## TASK BRIEF:
Your copy should hold only the lines from the one with "ATOM 78 C C" to the one with "ATOM 111 N N", both included, each exactly as it stands below, with no pictures.

## DATA RECORDS:
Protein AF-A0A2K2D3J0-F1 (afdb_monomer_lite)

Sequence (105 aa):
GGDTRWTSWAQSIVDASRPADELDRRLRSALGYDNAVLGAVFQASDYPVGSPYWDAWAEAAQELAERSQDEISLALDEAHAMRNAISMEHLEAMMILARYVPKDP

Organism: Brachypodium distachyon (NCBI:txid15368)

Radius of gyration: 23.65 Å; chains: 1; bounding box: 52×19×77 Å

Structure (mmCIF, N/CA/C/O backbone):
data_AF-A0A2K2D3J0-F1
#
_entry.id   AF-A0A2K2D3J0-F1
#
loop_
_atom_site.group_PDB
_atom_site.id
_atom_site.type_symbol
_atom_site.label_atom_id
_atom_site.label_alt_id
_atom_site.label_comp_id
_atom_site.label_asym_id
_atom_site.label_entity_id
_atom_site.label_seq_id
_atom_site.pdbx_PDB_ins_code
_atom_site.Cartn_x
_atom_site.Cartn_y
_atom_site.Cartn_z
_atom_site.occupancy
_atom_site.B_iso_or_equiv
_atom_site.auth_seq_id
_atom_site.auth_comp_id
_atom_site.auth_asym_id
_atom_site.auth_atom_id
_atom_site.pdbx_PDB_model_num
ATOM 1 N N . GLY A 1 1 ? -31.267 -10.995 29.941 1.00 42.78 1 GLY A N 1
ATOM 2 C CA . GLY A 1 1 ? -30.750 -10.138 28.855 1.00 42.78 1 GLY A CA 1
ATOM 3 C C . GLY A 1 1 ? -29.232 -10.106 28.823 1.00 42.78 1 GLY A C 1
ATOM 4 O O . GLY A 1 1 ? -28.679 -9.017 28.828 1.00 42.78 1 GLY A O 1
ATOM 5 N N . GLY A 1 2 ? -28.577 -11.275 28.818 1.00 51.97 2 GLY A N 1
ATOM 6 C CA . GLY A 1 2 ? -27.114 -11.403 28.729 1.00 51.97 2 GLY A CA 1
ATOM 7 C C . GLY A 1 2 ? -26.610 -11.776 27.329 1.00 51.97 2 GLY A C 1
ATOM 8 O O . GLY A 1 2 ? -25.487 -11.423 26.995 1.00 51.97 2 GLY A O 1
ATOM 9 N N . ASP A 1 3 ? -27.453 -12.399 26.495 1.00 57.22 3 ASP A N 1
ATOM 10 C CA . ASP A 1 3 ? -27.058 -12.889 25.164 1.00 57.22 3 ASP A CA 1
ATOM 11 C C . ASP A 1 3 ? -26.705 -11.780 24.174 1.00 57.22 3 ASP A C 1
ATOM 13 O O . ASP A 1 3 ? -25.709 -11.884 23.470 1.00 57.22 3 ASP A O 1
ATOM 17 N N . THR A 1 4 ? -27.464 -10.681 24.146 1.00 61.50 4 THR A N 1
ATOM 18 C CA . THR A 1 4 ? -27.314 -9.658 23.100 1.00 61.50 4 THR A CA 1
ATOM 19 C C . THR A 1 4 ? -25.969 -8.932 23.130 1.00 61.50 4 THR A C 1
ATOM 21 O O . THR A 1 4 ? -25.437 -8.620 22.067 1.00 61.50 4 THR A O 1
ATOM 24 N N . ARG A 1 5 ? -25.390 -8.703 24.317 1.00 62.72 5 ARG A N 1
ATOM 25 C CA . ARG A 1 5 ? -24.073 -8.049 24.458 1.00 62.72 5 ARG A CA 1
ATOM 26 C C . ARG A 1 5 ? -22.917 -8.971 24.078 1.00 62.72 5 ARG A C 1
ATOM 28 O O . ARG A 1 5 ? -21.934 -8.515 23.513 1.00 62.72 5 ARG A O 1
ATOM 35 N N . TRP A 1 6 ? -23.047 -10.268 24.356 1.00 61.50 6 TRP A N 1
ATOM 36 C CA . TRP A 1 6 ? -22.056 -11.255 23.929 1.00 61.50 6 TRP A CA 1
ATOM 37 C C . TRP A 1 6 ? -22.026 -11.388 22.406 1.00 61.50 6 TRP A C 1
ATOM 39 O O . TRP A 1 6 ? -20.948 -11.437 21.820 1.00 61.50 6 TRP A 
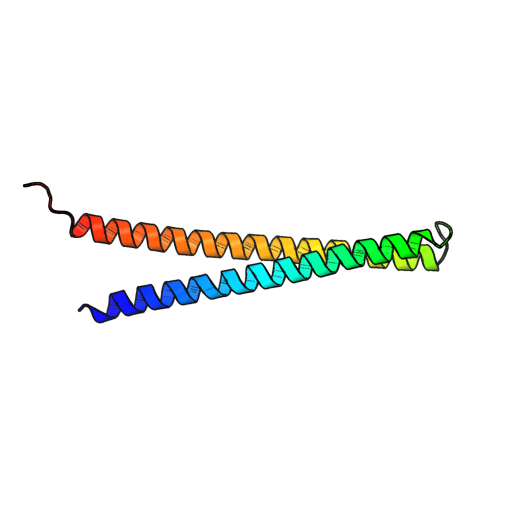O 1
ATOM 49 N N . THR A 1 7 ? -23.191 -11.365 21.751 1.00 64.38 7 THR A N 1
ATOM 50 C CA . THR A 1 7 ? -23.258 -11.337 20.283 1.00 64.38 7 THR A CA 1
ATOM 51 C C . THR A 1 7 ? -22.702 -10.053 19.671 1.00 64.38 7 THR A C 1
ATOM 53 O O . THR A 1 7 ? -22.061 -10.154 18.632 1.00 64.38 7 THR A O 1
ATOM 56 N N . SER A 1 8 ? -22.890 -8.868 20.275 1.00 70.06 8 SER A N 1
ATOM 57 C CA . SER A 1 8 ? -22.313 -7.635 19.705 1.00 70.06 8 SER A CA 1
ATOM 58 C C . SER A 1 8 ? -20.790 -7.604 19.825 1.00 70.06 8 SER A C 1
ATOM 60 O O . SER A 1 8 ? -20.125 -7.228 18.870 1.00 70.06 8 SER A O 1
ATOM 62 N N . TRP A 1 9 ? -20.239 -8.083 20.943 1.00 67.31 9 TRP A N 1
ATOM 63 C CA . TRP A 1 9 ? -18.791 -8.181 21.142 1.00 67.31 9 TRP A CA 1
ATOM 64 C C . TRP A 1 9 ? -18.130 -9.255 20.263 1.00 67.31 9 TRP A C 1
ATOM 66 O O . TRP A 1 9 ? -17.050 -9.068 19.712 1.00 67.31 9 TRP A O 1
ATOM 76 N N . ALA A 1 10 ? -18.779 -10.408 20.083 1.00 67.62 10 ALA A N 1
ATOM 77 C CA . ALA A 1 10 ? -18.280 -11.415 19.149 1.00 67.62 10 ALA A CA 1
ATOM 78 C C . ALA A 1 10 ? -18.303 -10.895 17.699 1.00 67.62 10 ALA A C 1
ATOM 80 O O . ALA A 1 10 ? -17.375 -11.158 16.936 1.00 67.62 10 ALA A O 1
ATOM 81 N N . GLN A 1 11 ? -19.337 -10.128 17.334 1.00 72.25 11 GLN A N 1
ATOM 82 C CA . GLN A 1 11 ? -19.432 -9.496 16.022 1.00 72.25 11 GLN A CA 1
ATOM 83 C C . GLN A 1 11 ? -18.358 -8.419 15.832 1.00 72.25 11 GLN A C 1
ATOM 85 O O . GLN A 1 11 ? -17.750 -8.380 14.771 1.00 72.25 11 GLN A O 1
ATOM 90 N N . SER A 1 12 ? -18.048 -7.611 16.848 1.00 68.00 12 SER A N 1
ATOM 91 C CA . SER A 1 12 ? -17.024 -6.566 16.740 1.00 68.00 12 SER A CA 1
ATOM 92 C C . SER A 1 12 ? -15.609 -7.121 16.549 1.00 68.00 12 SER A C 1
ATOM 94 O O . SER A 1 12 ? -14.816 -6.546 15.803 1.00 68.00 12 SER A O 1
ATOM 96 N N . ILE A 1 13 ? -15.294 -8.280 17.138 1.00 68.69 13 ILE A N 1
ATOM 97 C CA . ILE A 1 13 ? -14.033 -8.992 16.870 1.00 68.69 13 ILE A CA 1
ATOM 98 C C . 
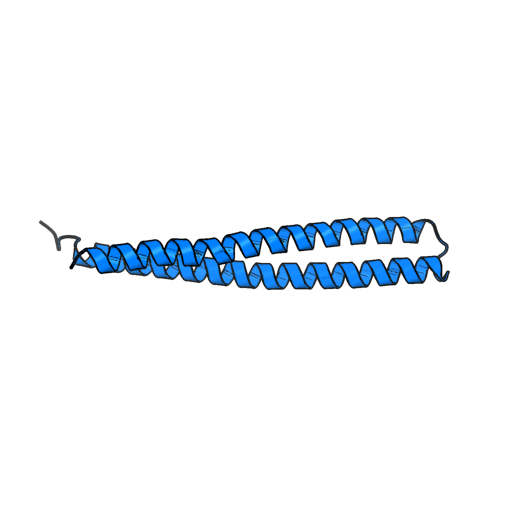ILE A 1 13 ? -13.962 -9.473 15.418 1.00 68.69 13 ILE A C 1
ATOM 100 O O . ILE A 1 13 ? -12.923 -9.319 14.777 1.00 68.69 13 ILE A O 1
ATOM 104 N N . VAL A 1 14 ? -15.055 -10.026 14.886 1.00 71.94 14 VAL A N 1
ATOM 105 C CA . VAL A 1 14 ? -15.145 -10.430 13.470 1.00 71.94 14 VAL A CA 1
ATOM 106 C C . VAL A 1 14 ? -15.059 -9.209 12.544 1.00 71.94 14 VAL A C 1
ATOM 108 O O . VAL A 1 14 ? -14.407 -9.249 11.499 1.00 71.94 14 VAL A O 1
ATOM 111 N N . ASP A 1 15 ? -15.664 -8.094 12.944 1.00 72.25 15 ASP A N 1
ATOM 112 C CA . ASP A 1 15 ? -15.633 -6.842 12.191 1.00 72.25 15 ASP A CA 1
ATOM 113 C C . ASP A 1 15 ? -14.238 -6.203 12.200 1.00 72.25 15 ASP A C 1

## EXERCISE SOLUTION:
ATOM 78 C C . ALA A 1 10 ? -18.303 -10.895 17.699 1.00 67.62 10 ALA A C 1
ATOM 80 O O . ALA A 1 10 ? -17.375 -11.158 16.936 1.00 67.62 10 ALA A O 1
ATOM 81 N N . GLN A 1 11 ? -19.337 -10.128 17.334 1.00 72.25 11 GLN A N 1
ATOM 82 C CA . GLN A 1 11 ? -19.432 -9.496 16.022 1.00 72.25 11 GLN A CA 1
ATOM 83 C C . GLN A 1 11 ? -18.358 -8.419 15.832 1.00 72.25 11 GLN A C 1
ATOM 85 O O . GLN A 1 11 ? -17.750 -8.380 14.771 1.00 72.25 11 GLN A O 1
ATOM 90 N N . SER A 1 12 ? -18.048 -7.611 16.848 1.00 68.00 12 SER A N 1
ATOM 91 C CA . SER A 1 12 ? -17.024 -6.566 16.740 1.00 68.00 12 SER A CA 1
ATOM 92 C C . SER A 1 12 ? -15.609 -7.121 16.549 1.00 68.00 12 SER A C 1
ATOM 94 O O . SER A 1 12 ? -14.816 -6.546 15.803 1.00 68.00 12 SER A O 1
ATOM 96 N N . ILE A 1 13 ? -15.294 -8.280 17.138 1.00 68.69 13 ILE A N 1
ATOM 97 C CA . ILE A 1 13 ? -14.033 -8.992 16.870 1.00 68.69 13 ILE A CA 1
ATOM 98 C C . 
ILE A 1 13 ? -13.962 -9.473 15.418 1.00 68.69 13 ILE A C 1
ATOM 100 O O . ILE A 1 13 ? -12.923 -9.319 14.777 1.00 68.69 13 ILE A O 1
ATOM 104 N N . VAL A 1 14 ? -15.055 -10.026 14.886 1.00 71.94 14 VAL A N 1
ATOM 105 C CA . VAL A 1 14 ? -15.145 -10.430 13.470 1.00 71.94 14 VAL A CA 1
ATOM 106 C C . VAL A 1 14 ? -15.059 -9.209 12.544 1.00 71.94 14 VAL A C 1
ATOM 108 O O . VAL A 1 14 ? -14.407 -9.249 11.499 1.00 71.94 14 VAL A O 1
ATOM 111 N N . ASP A 1 15 ? -15.664 -8.094 12.944 1.00 72.25 15 ASP A N 1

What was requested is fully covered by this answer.